Records excerpted from a collection:

- - - - - - -

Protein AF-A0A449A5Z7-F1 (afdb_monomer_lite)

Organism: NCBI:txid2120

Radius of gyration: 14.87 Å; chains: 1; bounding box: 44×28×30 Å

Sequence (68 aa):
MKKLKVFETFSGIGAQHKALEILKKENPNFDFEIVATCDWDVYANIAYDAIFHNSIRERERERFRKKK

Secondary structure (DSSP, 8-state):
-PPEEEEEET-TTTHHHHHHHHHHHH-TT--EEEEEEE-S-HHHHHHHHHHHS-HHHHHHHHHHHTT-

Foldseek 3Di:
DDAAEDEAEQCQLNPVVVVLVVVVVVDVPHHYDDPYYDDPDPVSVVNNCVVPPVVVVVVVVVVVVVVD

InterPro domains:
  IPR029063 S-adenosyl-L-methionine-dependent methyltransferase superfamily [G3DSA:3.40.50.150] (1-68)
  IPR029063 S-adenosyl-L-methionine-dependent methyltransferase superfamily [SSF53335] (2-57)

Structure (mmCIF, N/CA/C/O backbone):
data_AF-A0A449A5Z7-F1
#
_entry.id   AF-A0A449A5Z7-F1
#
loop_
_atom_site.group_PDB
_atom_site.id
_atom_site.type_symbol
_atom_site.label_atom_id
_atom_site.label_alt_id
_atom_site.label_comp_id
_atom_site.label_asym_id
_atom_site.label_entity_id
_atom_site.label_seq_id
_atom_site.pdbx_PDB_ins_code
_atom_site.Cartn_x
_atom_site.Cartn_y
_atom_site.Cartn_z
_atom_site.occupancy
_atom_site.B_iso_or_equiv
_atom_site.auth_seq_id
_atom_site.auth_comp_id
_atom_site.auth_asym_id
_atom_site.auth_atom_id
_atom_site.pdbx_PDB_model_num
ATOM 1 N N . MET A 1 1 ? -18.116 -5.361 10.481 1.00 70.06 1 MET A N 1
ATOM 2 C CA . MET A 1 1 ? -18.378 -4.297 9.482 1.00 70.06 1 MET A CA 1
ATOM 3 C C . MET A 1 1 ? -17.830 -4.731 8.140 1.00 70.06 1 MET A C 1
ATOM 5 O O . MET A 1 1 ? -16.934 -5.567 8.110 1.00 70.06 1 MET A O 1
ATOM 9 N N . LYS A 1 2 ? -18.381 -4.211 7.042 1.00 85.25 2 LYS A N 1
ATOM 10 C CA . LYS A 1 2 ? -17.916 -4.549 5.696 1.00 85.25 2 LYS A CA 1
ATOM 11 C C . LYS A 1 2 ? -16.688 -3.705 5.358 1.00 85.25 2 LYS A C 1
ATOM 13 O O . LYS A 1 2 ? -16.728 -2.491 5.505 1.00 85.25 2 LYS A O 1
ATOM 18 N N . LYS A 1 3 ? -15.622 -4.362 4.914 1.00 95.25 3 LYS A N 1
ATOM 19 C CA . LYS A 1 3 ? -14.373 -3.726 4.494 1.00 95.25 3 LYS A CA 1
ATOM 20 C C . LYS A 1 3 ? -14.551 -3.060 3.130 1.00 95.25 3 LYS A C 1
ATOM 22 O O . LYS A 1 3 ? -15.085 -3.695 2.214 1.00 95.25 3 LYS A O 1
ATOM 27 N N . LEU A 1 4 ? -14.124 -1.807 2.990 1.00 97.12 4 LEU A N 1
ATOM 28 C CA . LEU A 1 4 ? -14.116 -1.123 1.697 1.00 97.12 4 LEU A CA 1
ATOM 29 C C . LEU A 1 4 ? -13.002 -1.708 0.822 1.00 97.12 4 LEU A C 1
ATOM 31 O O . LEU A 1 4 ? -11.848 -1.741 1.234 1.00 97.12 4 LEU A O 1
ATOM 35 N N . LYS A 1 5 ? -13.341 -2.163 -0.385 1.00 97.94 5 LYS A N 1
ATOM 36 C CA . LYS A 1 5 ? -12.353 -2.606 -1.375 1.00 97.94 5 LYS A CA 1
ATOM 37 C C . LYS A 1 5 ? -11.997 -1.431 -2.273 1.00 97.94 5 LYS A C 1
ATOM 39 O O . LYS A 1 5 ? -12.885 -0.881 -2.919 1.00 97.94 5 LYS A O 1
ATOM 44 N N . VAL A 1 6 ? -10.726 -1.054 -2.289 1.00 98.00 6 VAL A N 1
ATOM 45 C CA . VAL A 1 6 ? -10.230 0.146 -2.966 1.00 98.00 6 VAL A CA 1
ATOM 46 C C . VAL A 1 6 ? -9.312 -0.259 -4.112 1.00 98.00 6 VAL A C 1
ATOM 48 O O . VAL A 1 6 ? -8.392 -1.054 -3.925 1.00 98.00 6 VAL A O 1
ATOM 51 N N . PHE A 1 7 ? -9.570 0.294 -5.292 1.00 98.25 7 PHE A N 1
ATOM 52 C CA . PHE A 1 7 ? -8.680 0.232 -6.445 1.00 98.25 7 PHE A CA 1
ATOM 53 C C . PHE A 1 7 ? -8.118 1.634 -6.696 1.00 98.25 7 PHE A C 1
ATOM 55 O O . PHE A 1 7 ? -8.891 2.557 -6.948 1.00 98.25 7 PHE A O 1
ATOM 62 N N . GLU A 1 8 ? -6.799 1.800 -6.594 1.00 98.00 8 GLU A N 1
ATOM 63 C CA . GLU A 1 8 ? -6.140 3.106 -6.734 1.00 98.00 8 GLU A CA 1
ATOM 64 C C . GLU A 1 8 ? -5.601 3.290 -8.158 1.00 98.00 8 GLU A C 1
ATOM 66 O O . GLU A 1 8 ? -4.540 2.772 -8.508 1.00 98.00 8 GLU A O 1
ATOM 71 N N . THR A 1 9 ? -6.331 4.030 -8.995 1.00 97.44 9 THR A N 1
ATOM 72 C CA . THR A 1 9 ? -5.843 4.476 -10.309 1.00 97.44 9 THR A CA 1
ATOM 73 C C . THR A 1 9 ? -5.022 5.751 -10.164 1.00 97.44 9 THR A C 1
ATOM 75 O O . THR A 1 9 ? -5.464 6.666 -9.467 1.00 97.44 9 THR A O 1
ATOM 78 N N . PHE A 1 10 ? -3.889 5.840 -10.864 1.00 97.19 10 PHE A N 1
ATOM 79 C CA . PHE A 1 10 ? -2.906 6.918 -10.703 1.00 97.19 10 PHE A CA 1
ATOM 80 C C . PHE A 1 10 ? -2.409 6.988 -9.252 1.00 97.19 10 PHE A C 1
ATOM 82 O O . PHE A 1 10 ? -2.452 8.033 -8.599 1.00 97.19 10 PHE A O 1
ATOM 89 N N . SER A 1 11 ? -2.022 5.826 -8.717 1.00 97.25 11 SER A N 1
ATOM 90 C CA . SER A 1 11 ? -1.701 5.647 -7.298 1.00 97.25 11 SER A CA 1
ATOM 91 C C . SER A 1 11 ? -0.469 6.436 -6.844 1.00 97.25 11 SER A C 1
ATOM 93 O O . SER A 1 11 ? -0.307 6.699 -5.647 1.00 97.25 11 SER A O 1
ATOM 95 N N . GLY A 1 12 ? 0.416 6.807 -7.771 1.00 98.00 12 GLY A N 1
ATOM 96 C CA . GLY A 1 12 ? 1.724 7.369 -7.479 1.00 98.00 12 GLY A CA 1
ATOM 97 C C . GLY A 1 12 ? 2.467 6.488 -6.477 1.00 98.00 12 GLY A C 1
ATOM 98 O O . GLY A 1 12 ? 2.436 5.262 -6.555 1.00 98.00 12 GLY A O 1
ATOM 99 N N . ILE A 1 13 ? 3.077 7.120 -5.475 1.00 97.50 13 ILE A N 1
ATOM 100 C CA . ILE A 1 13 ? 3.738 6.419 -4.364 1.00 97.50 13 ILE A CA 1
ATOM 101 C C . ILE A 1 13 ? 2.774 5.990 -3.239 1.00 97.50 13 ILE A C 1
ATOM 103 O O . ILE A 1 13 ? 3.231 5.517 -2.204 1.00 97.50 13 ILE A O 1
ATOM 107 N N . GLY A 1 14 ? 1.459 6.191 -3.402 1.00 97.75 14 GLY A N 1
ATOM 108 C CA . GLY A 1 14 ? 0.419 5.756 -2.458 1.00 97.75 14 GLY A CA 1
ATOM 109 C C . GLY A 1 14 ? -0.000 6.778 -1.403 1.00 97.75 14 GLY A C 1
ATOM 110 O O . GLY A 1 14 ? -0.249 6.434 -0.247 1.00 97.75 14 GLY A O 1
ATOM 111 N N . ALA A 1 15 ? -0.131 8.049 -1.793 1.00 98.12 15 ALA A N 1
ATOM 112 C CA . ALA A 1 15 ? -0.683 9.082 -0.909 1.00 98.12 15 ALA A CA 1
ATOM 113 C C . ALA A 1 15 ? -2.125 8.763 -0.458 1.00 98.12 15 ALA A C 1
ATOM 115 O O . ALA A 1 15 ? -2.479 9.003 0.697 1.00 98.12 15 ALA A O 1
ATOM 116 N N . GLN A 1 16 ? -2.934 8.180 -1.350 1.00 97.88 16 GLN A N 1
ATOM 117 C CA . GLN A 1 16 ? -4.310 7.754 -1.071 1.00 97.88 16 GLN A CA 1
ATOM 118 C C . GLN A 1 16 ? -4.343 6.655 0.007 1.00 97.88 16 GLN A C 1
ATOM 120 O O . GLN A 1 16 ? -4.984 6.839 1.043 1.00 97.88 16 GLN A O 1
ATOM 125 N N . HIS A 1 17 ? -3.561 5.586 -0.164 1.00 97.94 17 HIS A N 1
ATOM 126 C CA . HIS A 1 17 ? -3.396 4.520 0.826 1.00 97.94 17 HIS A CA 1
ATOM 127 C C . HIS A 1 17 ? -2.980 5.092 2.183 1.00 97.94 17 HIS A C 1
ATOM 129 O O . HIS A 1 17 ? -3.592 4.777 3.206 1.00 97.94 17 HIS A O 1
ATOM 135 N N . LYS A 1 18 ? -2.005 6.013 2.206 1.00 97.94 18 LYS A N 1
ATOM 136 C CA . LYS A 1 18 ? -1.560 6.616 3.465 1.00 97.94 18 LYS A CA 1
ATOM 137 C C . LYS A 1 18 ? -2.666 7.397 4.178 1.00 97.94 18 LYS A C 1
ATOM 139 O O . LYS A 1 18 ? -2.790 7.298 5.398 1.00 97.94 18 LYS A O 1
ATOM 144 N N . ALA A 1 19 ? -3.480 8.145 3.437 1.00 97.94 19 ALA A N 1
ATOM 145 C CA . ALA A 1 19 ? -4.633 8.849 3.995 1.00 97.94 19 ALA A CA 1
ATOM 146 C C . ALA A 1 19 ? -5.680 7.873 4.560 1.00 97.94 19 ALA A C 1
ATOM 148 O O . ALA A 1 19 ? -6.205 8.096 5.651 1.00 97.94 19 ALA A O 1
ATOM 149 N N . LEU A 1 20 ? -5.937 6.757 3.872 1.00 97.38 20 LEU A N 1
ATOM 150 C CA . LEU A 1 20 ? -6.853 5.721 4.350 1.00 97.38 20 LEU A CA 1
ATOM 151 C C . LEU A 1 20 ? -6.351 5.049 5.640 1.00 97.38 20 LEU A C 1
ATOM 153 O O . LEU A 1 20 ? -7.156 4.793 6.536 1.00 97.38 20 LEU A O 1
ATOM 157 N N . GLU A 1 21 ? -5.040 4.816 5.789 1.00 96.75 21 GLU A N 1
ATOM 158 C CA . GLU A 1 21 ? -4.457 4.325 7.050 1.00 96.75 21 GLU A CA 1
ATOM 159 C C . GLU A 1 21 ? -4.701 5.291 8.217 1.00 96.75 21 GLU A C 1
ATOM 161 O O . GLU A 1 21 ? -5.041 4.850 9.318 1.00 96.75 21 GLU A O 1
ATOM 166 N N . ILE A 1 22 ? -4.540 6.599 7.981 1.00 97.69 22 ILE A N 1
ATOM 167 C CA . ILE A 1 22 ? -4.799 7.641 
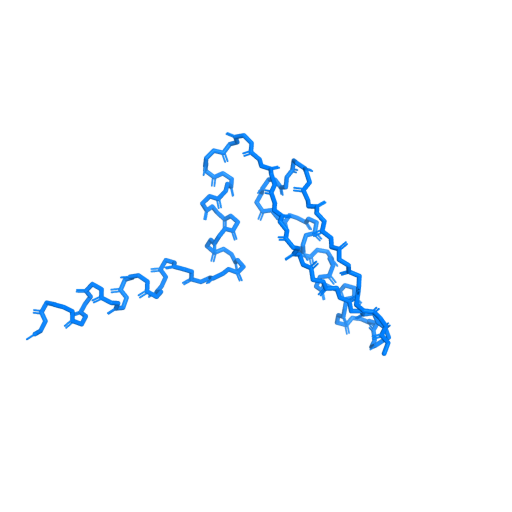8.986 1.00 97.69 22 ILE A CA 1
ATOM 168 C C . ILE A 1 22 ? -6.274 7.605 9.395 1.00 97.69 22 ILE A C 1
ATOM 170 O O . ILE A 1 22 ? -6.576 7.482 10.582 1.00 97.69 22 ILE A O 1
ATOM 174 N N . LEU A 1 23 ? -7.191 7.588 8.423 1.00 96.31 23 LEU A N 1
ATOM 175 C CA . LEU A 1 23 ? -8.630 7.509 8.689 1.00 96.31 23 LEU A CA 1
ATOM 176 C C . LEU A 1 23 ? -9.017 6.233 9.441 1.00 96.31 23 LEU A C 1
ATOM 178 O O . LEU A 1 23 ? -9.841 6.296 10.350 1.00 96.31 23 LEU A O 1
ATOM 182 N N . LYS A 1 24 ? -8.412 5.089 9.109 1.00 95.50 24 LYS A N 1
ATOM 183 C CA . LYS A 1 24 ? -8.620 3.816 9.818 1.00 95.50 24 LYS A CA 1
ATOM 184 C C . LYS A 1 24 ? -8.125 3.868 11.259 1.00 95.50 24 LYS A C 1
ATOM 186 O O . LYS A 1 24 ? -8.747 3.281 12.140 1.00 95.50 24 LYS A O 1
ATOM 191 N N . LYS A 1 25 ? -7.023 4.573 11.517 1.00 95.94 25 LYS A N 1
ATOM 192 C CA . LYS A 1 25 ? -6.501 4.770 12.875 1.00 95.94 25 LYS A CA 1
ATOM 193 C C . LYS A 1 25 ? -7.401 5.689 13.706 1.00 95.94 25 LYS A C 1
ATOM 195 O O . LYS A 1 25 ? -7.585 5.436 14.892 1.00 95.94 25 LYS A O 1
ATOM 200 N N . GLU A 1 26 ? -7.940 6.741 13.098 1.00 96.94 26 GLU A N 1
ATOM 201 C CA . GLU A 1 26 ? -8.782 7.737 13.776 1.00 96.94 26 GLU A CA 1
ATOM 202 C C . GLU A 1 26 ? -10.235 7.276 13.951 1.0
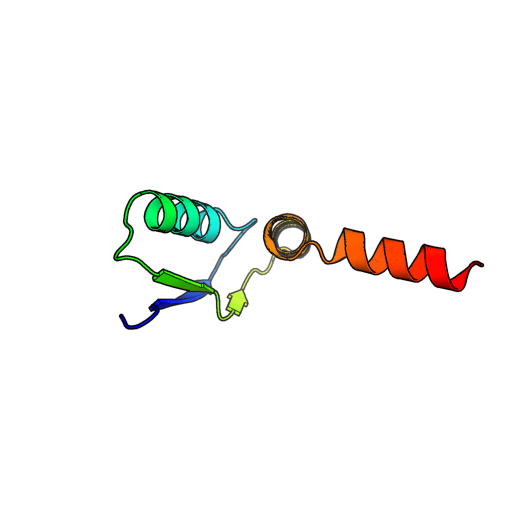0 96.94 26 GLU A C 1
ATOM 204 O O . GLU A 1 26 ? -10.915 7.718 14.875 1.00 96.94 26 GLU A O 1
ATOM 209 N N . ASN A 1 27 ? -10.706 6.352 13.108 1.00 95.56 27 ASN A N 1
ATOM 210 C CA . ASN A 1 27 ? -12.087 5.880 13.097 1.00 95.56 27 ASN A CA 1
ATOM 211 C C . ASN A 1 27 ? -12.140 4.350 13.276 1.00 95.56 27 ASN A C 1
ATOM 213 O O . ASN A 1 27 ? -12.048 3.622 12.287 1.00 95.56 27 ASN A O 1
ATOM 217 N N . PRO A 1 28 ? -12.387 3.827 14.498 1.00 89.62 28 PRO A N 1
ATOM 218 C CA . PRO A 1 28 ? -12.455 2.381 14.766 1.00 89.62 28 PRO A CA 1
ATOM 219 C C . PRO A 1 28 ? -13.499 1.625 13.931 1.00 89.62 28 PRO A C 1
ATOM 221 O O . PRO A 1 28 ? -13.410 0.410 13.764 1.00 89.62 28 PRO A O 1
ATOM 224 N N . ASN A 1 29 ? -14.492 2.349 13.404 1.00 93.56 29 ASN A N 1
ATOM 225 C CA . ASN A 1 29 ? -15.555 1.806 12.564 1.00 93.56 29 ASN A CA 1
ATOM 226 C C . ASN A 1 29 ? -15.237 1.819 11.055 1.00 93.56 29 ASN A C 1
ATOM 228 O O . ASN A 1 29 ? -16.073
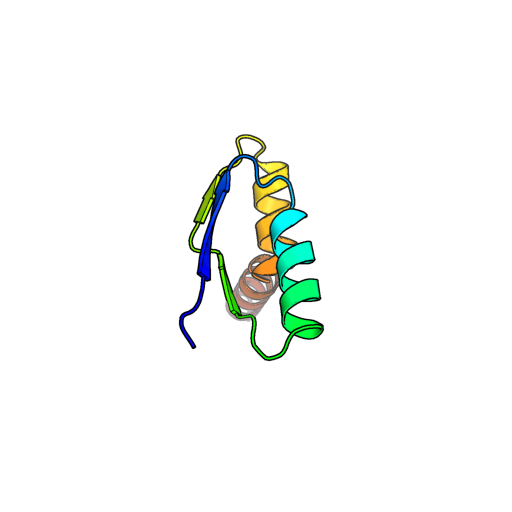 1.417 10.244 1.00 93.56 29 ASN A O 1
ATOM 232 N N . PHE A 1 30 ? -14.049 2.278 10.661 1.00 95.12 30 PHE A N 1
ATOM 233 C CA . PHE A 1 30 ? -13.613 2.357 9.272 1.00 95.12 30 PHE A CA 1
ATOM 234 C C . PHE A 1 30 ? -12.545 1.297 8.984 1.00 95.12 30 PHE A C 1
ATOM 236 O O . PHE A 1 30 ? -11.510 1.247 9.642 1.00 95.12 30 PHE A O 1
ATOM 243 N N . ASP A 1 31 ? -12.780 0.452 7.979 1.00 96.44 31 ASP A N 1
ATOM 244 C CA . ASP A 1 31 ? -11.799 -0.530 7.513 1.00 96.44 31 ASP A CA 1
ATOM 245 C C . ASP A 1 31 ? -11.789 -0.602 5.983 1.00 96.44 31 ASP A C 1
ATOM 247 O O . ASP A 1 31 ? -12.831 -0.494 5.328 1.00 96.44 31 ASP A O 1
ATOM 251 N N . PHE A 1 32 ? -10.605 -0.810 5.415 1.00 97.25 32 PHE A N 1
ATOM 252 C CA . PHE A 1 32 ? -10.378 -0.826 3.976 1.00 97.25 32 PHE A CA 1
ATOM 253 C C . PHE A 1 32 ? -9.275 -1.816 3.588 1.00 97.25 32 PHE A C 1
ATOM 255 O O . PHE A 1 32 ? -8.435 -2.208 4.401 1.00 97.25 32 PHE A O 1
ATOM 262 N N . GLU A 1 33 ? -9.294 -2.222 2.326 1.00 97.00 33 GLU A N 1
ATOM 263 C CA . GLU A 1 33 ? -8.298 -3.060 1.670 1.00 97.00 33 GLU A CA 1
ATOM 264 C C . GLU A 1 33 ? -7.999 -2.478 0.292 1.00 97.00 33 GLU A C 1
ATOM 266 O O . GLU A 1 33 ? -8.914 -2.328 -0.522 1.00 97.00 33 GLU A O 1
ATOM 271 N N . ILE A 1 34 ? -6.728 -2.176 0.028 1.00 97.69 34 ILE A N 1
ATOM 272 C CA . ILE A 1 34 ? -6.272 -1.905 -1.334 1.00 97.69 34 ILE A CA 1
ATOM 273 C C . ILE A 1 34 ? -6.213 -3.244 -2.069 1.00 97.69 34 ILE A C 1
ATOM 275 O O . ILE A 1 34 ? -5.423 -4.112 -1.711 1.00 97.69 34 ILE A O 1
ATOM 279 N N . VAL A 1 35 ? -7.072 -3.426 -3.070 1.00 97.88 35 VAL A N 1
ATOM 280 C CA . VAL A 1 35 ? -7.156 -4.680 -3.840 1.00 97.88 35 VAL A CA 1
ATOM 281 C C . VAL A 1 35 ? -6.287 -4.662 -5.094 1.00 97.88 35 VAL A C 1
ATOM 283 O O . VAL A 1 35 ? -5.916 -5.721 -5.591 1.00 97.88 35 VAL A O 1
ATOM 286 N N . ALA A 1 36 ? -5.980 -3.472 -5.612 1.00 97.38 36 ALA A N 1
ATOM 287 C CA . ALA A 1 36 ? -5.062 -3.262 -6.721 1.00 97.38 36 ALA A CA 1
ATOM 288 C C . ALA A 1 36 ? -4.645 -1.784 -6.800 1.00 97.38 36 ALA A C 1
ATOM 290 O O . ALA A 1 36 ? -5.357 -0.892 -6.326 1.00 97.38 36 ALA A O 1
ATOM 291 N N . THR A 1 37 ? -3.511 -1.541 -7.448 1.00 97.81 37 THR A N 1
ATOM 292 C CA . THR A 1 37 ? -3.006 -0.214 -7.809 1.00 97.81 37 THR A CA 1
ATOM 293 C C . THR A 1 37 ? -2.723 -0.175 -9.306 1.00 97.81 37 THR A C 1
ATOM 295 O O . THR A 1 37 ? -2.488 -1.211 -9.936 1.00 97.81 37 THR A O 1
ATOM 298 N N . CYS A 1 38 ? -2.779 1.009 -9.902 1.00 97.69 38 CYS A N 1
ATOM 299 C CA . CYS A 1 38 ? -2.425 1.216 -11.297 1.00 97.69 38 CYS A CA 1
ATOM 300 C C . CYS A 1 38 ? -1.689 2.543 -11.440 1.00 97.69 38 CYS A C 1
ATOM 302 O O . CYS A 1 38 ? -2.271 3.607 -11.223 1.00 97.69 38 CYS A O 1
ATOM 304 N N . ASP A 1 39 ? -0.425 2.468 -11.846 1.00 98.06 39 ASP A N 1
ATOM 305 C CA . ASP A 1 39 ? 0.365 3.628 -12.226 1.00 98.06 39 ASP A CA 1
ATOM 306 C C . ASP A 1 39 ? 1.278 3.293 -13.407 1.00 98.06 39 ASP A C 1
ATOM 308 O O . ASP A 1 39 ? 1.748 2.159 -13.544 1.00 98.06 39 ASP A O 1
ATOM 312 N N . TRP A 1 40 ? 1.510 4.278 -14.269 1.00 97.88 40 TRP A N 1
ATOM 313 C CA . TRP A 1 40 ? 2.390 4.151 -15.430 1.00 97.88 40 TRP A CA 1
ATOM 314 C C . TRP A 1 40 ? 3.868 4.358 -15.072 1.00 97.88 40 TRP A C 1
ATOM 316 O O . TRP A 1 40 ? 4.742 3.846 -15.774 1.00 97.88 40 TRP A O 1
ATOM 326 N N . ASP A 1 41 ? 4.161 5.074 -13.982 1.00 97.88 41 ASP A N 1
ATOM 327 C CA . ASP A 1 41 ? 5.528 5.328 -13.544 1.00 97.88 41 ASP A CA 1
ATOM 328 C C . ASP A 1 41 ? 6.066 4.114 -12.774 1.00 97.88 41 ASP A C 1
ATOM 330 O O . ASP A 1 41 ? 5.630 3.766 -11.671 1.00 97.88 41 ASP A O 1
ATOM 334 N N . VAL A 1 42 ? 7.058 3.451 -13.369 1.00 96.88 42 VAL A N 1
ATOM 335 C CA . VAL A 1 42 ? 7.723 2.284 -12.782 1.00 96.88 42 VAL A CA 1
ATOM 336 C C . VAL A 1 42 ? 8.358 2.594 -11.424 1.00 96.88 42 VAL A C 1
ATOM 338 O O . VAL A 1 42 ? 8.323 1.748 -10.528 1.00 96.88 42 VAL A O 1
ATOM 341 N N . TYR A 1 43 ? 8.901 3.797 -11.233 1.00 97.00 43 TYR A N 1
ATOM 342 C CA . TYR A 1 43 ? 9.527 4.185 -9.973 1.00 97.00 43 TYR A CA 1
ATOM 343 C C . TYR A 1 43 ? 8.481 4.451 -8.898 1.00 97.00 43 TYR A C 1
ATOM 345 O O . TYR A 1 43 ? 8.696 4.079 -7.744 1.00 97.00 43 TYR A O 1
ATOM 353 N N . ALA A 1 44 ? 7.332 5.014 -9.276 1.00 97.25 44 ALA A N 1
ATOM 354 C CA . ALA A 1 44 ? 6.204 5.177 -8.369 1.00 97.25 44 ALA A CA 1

- - - - - - -

> [Your instructions] Only the lines containing the string "dependent" are needed; pull them out of the records.

> [Your response]
  IPR029063 S-adenosyl-L-methionine-dependent methyltransferase superfamily [G3DSA:3.40.50.150] (1-68)
  IPR029063 S-adenosyl-L-methionine-dependent methyltransferase superfamily [SSF53335] (2-57)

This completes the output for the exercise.